I glanced over at where McCann was sitting on a bar stool, one of the waitresses sticking a plaster onto his head. He was looking at me with an expression I couldn't read.
'Na; you wrote them all, didn't ye?' The bouncer by my sideinsisted. 'Aw those other names were just fur a laugh, were they no?'
'Well,' I said, noncommittally, and left it at that.
'Oh, here, wait a minute,' the bouncer said, with the look and tone of somebody who's just had a really good idea; he disappeared round the side of the bar. The manager was inspecting the voucher I'd signed. He'd already had me confirm the name and address of my lawyers, which the Amex people had given him as the place they sent my statements to, but he was still suspicious.

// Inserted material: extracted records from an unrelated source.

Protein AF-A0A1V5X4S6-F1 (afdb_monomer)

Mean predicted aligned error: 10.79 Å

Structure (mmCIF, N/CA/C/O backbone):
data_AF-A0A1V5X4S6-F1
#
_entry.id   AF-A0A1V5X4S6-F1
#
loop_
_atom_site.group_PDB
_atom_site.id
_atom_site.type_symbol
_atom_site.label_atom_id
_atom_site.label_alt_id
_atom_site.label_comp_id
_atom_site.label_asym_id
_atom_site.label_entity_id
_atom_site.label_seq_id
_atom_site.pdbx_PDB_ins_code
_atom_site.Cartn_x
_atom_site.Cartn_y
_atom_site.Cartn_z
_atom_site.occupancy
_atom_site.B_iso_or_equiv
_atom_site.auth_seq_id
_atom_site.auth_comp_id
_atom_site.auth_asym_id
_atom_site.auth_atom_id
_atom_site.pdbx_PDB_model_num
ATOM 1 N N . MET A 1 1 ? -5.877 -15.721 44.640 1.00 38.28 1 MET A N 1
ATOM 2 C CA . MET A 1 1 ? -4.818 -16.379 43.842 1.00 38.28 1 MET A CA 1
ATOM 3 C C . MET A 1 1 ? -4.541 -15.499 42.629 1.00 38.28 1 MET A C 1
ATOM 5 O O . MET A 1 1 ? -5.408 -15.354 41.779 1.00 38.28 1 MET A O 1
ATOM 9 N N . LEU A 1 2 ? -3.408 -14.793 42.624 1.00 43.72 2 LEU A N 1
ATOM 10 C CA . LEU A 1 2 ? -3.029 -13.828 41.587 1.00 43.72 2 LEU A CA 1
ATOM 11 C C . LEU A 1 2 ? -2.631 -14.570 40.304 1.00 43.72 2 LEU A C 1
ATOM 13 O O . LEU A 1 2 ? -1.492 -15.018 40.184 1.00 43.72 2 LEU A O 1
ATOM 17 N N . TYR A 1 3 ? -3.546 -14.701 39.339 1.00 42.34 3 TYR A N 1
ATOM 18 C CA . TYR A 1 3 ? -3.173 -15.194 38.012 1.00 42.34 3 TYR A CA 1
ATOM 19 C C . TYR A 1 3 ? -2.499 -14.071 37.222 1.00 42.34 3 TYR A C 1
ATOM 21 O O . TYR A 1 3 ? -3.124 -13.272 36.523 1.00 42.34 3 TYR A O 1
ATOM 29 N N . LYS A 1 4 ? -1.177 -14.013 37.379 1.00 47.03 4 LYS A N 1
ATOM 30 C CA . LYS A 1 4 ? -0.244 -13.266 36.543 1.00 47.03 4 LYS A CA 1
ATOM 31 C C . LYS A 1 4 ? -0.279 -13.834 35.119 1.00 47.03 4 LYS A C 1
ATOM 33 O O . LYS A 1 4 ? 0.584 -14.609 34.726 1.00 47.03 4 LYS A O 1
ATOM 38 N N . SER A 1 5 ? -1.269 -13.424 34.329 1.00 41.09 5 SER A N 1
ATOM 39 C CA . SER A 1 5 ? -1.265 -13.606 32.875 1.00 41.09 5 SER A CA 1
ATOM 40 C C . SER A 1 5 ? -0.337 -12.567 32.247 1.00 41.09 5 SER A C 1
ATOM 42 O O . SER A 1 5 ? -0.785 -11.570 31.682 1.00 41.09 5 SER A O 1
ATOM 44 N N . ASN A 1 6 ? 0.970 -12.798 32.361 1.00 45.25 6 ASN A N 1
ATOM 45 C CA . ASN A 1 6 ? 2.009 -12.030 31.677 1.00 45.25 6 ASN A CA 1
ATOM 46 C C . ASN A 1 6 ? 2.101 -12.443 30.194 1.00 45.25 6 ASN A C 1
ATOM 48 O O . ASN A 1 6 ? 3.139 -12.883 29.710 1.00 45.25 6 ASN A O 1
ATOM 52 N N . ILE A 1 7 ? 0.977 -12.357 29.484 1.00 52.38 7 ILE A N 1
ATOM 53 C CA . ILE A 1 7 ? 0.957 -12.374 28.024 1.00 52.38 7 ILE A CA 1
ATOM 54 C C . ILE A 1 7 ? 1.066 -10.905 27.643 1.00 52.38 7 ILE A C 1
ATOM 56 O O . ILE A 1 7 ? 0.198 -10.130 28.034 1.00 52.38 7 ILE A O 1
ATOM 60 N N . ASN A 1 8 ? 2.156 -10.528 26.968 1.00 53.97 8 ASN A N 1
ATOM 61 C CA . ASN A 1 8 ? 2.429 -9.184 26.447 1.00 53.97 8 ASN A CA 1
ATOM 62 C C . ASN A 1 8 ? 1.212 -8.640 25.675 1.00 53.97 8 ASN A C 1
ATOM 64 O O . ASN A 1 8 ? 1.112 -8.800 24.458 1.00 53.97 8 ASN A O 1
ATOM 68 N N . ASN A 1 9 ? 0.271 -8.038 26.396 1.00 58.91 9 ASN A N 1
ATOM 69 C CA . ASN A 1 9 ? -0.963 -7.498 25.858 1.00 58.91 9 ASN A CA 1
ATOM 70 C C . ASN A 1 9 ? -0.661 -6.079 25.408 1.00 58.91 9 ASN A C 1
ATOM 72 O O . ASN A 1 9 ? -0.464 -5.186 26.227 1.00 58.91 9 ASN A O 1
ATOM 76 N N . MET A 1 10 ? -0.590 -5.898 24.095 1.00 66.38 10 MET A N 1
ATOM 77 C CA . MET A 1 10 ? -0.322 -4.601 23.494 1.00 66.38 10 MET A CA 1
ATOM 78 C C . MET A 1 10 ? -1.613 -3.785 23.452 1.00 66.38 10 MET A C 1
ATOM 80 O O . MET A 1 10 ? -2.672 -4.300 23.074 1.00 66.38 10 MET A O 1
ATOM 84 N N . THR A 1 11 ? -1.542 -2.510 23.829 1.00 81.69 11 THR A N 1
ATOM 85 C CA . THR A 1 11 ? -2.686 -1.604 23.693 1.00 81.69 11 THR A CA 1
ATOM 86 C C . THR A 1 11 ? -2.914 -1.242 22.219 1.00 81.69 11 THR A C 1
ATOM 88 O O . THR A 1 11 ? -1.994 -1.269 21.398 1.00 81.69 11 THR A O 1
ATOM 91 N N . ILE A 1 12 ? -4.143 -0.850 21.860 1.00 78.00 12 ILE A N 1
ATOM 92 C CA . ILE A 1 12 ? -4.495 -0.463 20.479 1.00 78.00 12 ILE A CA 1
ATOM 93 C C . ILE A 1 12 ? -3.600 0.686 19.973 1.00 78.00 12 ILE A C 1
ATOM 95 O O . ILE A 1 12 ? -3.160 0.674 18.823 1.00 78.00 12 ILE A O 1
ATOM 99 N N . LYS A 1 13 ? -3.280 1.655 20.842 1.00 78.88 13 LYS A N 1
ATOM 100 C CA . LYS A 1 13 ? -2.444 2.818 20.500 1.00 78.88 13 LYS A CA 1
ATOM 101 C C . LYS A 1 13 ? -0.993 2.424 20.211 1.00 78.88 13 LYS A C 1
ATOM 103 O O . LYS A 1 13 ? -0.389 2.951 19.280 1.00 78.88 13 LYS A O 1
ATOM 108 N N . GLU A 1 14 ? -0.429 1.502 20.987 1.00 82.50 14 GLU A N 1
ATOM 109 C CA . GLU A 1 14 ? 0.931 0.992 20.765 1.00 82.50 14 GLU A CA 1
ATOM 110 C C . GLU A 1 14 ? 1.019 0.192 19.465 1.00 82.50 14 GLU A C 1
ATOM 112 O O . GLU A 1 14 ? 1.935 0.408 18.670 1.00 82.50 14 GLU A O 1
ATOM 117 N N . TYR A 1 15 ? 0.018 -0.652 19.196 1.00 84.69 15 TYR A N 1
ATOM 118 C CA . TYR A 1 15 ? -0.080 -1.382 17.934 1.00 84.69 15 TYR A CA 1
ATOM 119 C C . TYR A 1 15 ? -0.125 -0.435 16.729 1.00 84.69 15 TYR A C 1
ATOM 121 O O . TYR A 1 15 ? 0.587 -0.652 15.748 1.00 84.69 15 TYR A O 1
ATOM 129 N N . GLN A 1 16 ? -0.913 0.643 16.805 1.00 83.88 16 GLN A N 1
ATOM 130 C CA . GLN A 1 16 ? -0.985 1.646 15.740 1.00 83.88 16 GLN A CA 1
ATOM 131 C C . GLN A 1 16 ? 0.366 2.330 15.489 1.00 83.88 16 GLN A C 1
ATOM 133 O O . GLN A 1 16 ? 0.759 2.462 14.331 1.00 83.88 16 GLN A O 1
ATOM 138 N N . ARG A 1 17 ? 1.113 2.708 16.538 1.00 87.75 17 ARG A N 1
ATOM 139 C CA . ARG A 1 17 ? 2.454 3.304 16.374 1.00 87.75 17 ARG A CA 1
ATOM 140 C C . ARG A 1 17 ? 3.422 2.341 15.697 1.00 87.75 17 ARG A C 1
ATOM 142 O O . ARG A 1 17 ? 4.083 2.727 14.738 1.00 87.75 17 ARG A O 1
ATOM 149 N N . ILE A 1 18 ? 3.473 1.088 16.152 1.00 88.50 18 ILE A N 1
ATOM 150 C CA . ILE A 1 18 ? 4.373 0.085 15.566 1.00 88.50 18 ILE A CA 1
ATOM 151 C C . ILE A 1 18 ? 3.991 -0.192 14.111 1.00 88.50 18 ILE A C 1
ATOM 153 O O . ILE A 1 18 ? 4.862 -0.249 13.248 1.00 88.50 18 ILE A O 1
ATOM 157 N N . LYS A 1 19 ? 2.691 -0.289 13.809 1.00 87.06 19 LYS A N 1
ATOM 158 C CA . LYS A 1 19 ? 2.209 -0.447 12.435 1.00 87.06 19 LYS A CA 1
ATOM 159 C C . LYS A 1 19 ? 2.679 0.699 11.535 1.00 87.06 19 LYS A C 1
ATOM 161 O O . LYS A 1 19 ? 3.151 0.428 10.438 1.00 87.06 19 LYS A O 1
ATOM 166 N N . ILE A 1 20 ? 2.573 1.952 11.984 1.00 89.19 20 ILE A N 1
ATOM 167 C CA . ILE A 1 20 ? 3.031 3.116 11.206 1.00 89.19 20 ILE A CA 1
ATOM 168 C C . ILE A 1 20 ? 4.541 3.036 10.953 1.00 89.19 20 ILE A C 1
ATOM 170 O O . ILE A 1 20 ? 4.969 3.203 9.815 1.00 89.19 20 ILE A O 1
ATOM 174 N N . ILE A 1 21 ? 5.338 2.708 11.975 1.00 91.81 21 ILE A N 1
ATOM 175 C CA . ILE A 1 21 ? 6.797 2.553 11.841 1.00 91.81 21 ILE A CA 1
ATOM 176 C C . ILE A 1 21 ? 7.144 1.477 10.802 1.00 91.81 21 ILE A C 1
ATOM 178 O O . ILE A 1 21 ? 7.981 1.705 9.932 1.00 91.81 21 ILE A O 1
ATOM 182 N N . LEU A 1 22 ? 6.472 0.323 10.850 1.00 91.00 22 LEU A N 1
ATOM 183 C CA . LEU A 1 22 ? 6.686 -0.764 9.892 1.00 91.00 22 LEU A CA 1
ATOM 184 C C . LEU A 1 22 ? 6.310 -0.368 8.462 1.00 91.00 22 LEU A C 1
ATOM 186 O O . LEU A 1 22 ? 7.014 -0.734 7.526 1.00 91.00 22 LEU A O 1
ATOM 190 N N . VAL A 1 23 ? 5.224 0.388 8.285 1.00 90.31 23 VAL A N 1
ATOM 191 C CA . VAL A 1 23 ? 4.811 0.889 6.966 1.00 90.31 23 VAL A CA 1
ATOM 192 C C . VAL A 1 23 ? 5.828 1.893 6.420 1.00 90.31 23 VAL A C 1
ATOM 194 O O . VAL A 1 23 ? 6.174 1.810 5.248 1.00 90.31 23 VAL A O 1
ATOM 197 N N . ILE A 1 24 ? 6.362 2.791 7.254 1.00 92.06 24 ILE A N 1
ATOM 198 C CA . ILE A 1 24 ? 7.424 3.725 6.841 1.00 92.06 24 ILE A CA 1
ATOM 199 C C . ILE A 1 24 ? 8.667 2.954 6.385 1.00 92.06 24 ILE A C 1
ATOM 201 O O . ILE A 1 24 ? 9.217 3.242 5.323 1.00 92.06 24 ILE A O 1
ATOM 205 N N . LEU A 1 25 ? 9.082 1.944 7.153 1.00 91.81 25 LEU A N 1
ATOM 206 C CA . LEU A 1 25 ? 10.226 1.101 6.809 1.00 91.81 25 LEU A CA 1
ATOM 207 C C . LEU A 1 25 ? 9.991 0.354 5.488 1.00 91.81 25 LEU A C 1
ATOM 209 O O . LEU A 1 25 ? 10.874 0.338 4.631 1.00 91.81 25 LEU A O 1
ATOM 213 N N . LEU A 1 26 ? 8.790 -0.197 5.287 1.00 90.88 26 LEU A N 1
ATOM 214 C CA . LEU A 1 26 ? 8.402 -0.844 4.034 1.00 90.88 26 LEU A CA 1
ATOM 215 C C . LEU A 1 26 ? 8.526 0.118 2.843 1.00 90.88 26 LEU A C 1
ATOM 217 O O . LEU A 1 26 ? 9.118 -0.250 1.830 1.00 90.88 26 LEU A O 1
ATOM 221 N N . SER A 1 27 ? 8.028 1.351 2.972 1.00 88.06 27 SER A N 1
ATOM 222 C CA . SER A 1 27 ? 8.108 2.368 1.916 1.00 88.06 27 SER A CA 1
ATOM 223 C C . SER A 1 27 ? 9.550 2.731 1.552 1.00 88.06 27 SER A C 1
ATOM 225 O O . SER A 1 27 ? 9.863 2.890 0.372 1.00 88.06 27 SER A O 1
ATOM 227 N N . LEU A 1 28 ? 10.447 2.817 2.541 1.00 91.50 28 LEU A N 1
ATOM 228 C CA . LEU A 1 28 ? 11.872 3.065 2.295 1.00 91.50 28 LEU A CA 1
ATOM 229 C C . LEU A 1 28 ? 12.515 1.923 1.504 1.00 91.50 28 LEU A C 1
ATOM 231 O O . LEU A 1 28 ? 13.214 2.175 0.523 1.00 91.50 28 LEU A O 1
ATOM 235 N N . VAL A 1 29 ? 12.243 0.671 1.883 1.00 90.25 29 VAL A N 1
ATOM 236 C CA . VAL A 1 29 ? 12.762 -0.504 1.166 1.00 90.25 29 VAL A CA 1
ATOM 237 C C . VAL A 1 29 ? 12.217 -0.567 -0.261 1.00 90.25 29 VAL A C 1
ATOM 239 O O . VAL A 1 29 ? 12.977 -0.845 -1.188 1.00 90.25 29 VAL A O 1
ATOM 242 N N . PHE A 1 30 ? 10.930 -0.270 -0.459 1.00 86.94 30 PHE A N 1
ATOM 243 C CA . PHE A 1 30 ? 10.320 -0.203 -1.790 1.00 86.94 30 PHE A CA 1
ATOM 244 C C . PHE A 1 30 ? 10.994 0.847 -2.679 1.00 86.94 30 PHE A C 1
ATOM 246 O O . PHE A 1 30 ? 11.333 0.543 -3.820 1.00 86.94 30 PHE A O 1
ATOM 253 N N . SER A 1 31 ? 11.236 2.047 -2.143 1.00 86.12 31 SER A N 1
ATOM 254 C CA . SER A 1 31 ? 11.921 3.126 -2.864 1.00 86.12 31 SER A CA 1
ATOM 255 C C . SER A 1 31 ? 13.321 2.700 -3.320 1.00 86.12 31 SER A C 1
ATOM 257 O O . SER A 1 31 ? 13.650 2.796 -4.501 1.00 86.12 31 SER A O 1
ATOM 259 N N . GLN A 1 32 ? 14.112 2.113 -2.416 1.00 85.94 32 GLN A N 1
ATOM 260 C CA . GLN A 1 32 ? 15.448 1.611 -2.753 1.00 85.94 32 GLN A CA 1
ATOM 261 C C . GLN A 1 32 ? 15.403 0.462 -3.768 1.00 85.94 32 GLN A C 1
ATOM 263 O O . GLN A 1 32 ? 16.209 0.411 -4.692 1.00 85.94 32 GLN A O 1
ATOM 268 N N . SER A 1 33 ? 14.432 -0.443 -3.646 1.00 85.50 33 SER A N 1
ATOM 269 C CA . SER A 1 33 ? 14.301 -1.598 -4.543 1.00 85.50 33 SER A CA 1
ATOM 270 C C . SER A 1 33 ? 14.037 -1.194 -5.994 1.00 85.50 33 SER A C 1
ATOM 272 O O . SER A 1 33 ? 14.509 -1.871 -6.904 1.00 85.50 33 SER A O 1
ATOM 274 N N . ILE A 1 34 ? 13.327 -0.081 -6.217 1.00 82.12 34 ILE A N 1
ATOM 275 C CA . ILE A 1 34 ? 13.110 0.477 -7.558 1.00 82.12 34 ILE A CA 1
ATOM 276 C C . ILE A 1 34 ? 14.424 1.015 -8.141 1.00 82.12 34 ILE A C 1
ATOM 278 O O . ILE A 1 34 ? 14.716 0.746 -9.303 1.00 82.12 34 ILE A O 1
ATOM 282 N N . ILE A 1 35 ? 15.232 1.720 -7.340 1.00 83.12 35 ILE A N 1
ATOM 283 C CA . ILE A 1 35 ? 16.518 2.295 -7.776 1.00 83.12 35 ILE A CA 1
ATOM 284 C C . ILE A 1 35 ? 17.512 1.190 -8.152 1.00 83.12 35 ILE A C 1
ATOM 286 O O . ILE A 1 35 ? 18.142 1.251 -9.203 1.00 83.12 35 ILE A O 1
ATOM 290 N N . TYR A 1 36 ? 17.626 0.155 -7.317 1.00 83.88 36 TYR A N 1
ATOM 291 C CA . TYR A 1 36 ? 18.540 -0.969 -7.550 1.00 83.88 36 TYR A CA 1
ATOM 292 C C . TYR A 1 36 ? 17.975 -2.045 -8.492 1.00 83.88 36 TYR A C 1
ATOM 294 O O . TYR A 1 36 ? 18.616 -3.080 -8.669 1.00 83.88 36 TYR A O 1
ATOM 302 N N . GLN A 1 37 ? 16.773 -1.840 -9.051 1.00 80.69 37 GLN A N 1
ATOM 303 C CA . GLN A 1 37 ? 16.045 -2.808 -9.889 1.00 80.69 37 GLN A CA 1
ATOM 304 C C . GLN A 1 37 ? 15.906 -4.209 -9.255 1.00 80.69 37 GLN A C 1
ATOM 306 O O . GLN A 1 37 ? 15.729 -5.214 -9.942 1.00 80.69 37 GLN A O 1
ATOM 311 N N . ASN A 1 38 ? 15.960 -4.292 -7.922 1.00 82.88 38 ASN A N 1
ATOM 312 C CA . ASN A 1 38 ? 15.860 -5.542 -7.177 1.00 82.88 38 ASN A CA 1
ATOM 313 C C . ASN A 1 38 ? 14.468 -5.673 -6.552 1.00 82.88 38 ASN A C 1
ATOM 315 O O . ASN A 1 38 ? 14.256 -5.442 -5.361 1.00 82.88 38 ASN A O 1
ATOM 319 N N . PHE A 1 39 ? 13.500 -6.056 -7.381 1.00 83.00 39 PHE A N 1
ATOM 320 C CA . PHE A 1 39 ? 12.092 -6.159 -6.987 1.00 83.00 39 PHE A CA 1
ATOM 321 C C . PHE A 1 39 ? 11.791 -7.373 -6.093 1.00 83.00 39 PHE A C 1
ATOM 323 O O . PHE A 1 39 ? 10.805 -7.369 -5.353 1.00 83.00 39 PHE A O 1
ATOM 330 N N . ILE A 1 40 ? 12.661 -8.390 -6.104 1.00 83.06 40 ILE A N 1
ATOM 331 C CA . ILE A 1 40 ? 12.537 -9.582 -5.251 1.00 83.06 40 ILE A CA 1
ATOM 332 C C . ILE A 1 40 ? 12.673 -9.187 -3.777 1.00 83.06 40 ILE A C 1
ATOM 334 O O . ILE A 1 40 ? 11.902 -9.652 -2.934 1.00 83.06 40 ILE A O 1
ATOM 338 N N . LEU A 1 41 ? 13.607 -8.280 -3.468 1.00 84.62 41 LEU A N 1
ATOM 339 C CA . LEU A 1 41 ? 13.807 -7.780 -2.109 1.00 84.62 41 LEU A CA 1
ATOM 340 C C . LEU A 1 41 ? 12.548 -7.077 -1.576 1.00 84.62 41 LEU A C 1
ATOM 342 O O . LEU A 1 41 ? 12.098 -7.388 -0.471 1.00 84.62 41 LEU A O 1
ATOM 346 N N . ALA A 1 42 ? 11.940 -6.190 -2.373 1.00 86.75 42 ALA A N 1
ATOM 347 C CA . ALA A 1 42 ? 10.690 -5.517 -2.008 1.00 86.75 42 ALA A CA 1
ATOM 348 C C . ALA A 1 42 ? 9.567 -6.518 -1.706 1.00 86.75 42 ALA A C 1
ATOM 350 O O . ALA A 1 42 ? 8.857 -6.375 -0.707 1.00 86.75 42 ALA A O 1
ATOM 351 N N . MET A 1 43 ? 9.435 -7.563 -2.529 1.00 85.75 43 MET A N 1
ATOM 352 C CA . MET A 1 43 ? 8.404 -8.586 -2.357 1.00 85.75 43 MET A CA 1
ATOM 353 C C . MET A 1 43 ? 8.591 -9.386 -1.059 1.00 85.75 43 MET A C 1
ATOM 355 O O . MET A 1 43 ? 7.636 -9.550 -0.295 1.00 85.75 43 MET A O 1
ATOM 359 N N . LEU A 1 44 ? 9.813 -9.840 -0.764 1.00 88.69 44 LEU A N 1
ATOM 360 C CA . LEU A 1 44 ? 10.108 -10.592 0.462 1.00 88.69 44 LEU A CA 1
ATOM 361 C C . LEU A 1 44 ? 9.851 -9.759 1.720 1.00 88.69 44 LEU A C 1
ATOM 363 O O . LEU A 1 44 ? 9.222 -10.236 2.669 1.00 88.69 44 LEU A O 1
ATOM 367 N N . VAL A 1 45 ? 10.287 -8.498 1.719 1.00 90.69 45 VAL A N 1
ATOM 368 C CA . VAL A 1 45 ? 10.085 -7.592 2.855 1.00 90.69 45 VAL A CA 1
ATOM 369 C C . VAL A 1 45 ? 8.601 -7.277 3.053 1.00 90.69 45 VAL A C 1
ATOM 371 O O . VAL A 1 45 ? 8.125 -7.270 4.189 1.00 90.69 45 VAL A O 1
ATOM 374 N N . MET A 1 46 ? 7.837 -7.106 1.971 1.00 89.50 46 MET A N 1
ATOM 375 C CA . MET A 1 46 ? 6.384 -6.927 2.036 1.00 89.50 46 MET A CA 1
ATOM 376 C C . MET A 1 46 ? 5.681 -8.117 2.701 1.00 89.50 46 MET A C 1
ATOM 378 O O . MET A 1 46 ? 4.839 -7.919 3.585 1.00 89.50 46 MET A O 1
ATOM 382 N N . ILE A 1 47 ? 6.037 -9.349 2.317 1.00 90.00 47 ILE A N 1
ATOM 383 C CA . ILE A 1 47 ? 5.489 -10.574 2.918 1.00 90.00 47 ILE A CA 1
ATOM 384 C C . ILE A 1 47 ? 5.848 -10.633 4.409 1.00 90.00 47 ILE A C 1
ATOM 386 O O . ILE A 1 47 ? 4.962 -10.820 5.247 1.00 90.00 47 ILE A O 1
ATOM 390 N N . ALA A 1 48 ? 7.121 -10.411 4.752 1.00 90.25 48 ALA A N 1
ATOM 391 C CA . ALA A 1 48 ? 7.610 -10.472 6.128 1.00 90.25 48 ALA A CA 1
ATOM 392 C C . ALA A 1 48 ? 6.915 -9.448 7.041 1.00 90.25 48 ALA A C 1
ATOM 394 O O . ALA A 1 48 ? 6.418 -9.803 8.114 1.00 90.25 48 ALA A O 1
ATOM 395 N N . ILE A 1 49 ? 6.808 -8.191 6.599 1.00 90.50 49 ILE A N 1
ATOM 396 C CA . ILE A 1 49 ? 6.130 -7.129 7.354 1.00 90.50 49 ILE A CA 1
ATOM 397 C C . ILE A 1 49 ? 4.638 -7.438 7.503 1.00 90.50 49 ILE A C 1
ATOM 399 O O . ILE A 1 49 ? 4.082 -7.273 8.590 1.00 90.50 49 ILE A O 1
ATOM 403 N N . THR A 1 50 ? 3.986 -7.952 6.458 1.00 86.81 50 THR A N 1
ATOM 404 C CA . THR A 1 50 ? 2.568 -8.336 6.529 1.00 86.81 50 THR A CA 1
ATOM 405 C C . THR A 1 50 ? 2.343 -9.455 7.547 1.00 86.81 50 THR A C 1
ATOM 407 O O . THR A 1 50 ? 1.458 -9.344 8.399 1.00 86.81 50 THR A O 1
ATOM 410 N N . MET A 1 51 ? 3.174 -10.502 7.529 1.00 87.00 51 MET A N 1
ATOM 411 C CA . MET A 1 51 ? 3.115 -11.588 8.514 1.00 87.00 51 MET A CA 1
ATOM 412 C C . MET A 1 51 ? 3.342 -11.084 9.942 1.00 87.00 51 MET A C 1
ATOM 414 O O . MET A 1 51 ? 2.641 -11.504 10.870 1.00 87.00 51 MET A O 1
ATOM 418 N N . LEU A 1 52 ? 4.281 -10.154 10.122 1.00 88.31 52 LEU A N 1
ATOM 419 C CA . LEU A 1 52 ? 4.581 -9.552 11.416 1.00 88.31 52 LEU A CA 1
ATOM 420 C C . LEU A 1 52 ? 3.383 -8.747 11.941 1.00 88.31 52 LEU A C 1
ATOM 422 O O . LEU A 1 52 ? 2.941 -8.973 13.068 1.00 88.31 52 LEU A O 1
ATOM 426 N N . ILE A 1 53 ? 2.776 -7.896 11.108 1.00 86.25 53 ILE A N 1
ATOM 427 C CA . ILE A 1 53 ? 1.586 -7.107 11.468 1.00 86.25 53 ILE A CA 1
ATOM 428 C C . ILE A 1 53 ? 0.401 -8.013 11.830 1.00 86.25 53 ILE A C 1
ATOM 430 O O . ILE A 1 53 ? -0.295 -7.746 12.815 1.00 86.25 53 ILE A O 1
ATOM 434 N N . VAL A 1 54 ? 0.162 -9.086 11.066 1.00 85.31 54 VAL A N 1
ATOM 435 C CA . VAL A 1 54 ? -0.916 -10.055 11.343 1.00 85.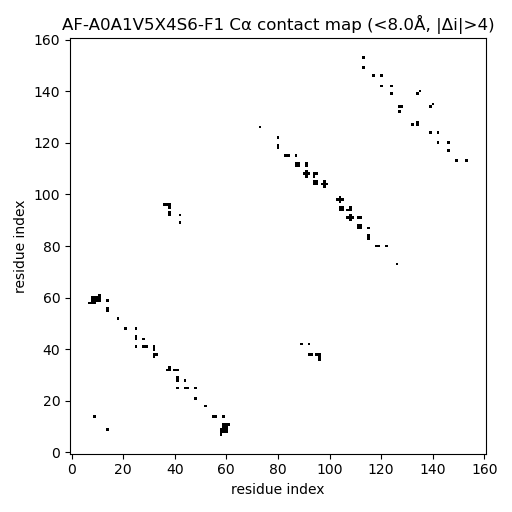31 54 VAL A CA 1
ATOM 436 C C . VAL A 1 54 ? -0.670 -10.782 12.664 1.00 85.31 54 VAL A C 1
ATOM 438 O O . VAL A 1 54 ? -1.593 -10.937 13.465 1.00 85.31 54 VAL A O 1
ATOM 441 N N . SER A 1 55 ? 0.572 -11.184 12.930 1.00 83.69 55 SER A N 1
ATOM 442 C CA . SER A 1 55 ? 0.951 -11.862 14.174 1.00 83.69 55 SER A CA 1
ATOM 443 C C . SER A 1 55 ? 0.816 -10.948 15.391 1.00 83.69 55 SER A C 1
ATOM 445 O O . SER A 1 55 ? 0.369 -11.389 16.449 1.00 83.69 55 SER A O 1
ATOM 447 N N . MET A 1 56 ? 1.150 -9.664 15.241 1.00 81.75 56 MET A N 1
ATOM 448 C CA . MET A 1 56 ? 0.946 -8.654 16.279 1.00 81.75 56 MET A CA 1
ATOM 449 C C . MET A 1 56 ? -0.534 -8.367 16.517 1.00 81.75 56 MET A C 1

The bouncer who'd been a fan came back with an album. One of ours. Well, in a way; it was Nuggets, the God-awful-titled collection of album off-cuts and not-quite-good-enough attempts at singles that ARC put out after we'd split up. It was a poor album; the best thing on it was a high-speed punk version of 'Long-Haired Lover From Liverpool' we'd done as a joke one very drunken night in Paris. I'd disowned the LP when they brought it out, and still had arguments with Rick Tumber about it (and especially about that title; Nuggets, I ask you).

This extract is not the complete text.